Action item: Please give again, word for word, each line that falls between the line with "ATOM 130 O O" and the end of the data, inclusive.

(Beginning of Data for processing)

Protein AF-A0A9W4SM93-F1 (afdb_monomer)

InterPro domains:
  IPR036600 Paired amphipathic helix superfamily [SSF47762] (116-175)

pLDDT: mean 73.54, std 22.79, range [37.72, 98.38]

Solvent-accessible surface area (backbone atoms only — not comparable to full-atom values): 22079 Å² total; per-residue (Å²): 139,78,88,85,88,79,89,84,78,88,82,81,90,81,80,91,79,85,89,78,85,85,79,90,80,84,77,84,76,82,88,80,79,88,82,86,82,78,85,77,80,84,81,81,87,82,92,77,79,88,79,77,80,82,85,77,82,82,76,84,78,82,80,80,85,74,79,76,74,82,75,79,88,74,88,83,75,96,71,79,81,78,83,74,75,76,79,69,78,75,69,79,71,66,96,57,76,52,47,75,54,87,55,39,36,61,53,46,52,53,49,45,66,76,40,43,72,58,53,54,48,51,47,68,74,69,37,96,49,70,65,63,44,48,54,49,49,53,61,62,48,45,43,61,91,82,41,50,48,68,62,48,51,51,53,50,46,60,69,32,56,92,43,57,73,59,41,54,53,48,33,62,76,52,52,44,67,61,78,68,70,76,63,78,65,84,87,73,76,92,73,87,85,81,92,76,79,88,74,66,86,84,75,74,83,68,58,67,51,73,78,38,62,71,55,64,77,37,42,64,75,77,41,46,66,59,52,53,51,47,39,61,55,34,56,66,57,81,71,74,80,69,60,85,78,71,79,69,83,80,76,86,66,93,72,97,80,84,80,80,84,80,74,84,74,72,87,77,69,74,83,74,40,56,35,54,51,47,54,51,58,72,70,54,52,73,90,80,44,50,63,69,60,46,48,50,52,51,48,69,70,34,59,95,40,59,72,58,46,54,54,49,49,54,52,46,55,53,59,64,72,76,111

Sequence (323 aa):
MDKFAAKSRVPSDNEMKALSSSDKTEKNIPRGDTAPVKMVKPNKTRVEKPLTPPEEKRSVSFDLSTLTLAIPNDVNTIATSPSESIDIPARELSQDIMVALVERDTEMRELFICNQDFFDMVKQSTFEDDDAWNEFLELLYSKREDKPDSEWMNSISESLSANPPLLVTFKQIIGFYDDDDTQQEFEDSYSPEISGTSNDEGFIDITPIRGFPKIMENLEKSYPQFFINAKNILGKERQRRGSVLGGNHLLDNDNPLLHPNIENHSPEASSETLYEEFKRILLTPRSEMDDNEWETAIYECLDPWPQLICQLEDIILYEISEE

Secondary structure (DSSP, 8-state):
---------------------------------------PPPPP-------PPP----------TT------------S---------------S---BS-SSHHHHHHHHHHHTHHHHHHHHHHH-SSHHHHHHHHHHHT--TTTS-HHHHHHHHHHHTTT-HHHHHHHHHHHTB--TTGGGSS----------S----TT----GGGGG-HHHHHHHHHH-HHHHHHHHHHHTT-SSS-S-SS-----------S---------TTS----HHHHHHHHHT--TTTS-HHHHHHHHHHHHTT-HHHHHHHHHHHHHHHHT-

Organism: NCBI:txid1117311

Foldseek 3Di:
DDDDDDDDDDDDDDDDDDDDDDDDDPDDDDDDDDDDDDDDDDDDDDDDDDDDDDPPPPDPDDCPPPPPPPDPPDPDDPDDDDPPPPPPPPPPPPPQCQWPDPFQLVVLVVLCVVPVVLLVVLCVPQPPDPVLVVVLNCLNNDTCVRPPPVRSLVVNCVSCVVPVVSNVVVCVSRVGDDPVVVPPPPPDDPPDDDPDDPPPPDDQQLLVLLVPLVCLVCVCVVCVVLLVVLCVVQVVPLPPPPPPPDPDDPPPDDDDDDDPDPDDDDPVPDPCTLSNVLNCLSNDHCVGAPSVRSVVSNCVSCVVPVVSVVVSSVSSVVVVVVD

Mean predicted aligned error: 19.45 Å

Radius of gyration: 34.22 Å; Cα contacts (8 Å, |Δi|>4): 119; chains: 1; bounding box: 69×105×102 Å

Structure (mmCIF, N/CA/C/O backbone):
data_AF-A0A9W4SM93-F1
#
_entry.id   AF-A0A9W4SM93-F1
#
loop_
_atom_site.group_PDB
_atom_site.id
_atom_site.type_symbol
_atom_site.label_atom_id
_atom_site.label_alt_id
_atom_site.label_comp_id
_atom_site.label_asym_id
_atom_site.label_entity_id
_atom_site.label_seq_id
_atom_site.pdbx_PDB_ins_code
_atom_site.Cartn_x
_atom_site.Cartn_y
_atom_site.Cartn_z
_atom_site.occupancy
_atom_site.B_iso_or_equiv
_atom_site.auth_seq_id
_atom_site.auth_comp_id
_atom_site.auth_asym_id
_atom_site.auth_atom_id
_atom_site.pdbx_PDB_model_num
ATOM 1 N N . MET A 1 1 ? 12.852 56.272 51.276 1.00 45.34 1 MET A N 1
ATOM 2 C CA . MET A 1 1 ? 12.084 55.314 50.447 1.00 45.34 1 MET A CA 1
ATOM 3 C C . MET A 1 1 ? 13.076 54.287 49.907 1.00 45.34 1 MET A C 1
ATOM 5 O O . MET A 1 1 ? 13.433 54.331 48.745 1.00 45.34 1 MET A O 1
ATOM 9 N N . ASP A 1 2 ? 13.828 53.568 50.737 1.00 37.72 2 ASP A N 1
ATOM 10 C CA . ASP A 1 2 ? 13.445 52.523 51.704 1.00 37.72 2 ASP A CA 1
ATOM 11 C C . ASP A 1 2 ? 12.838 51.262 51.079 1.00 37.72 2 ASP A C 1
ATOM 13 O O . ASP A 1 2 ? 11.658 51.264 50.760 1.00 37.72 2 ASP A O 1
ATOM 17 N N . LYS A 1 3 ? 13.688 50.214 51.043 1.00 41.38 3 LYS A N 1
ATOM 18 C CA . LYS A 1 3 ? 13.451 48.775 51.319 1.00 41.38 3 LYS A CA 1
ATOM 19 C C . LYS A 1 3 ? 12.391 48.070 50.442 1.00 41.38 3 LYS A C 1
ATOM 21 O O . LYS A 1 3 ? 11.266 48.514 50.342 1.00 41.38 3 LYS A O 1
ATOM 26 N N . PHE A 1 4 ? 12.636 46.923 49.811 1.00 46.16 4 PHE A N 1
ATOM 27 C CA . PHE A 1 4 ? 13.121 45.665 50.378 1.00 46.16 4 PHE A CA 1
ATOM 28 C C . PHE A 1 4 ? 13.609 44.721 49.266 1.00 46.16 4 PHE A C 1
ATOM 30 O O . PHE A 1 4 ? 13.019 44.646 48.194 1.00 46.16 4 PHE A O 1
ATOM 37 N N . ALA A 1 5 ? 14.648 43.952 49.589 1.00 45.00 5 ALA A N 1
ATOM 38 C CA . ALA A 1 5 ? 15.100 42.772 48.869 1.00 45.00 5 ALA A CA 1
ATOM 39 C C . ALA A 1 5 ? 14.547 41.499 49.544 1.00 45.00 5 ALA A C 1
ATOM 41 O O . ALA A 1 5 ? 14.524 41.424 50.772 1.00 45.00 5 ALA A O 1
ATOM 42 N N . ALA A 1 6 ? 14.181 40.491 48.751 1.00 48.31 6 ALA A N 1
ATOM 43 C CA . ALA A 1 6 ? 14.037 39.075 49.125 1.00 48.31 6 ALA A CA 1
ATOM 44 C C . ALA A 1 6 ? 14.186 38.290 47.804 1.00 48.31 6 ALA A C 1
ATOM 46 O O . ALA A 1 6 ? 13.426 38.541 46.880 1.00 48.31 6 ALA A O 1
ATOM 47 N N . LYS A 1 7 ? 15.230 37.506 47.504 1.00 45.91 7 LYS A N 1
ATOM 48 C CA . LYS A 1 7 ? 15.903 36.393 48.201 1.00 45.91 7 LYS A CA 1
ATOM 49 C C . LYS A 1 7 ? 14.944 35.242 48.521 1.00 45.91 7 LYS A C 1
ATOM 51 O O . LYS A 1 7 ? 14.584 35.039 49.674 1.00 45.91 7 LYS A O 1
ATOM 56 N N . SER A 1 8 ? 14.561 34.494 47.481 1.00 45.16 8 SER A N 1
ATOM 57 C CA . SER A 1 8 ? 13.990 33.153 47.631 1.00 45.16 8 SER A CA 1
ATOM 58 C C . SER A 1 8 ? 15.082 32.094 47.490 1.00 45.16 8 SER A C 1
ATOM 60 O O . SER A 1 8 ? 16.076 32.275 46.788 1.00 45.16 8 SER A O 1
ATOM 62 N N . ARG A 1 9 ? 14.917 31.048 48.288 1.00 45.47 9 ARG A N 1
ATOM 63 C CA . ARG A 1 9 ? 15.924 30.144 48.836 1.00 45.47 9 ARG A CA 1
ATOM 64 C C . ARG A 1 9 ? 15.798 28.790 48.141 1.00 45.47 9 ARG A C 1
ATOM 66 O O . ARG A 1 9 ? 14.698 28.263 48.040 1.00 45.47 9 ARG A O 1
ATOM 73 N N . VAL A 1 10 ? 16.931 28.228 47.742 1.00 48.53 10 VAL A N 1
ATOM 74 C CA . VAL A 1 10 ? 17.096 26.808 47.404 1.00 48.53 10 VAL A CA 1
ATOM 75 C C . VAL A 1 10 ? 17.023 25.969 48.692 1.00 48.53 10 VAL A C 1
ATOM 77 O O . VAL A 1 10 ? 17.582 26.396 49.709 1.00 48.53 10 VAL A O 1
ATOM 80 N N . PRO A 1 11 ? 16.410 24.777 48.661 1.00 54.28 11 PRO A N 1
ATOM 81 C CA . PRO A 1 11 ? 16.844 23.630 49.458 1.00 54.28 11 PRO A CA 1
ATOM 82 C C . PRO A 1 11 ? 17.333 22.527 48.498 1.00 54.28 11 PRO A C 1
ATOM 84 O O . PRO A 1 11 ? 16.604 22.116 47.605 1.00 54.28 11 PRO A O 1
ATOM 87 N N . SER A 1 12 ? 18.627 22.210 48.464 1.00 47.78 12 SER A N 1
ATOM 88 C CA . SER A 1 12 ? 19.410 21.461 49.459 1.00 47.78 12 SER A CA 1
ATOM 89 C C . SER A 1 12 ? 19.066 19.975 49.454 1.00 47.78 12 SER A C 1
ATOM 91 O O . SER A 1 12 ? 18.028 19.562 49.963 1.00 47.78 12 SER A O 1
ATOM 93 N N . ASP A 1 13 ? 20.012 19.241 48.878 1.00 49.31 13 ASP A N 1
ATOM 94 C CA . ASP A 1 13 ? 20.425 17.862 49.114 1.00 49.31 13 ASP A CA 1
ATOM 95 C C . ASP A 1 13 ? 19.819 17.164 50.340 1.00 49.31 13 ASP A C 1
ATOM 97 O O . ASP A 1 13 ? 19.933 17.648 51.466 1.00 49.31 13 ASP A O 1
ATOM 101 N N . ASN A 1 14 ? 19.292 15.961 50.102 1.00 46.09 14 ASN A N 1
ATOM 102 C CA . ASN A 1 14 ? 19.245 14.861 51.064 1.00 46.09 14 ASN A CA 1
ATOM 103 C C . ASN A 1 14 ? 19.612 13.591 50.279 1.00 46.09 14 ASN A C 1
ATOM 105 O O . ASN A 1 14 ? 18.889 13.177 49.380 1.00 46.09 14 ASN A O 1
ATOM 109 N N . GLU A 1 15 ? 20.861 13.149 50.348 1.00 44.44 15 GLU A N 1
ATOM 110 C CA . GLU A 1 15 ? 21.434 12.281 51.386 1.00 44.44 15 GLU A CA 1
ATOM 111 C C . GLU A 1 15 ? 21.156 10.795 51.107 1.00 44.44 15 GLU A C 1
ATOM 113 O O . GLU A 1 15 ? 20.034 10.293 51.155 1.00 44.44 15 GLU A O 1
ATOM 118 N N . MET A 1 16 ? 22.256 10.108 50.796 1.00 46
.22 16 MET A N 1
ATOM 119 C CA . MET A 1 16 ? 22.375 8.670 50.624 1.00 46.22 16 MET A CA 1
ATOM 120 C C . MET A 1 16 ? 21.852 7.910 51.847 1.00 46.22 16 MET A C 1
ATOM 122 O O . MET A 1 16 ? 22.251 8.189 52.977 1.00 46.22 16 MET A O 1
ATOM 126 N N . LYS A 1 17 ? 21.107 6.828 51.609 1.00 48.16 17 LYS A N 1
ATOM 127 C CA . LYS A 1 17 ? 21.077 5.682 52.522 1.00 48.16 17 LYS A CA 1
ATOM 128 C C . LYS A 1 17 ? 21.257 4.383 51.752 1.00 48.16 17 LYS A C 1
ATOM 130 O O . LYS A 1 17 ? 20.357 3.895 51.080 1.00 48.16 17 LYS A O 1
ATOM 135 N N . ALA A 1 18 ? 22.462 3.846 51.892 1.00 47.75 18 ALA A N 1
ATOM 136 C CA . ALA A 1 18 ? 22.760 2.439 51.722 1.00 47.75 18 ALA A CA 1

(End of Data for processing)

Solution to this problem:
ATOM 130 O O . LYS A 1 17 ? 20.357 3.895 51.080 1.00 48.16 17 LYS A O 1
ATOM 135 N N . ALA A 1 18 ? 22.462 3.846 51.892 1.00 47.75 18 ALA A N 1
ATOM 136 C CA . ALA A 1 18 ? 22.760 2.439 51.722 1.00 47.75 18 ALA A CA 1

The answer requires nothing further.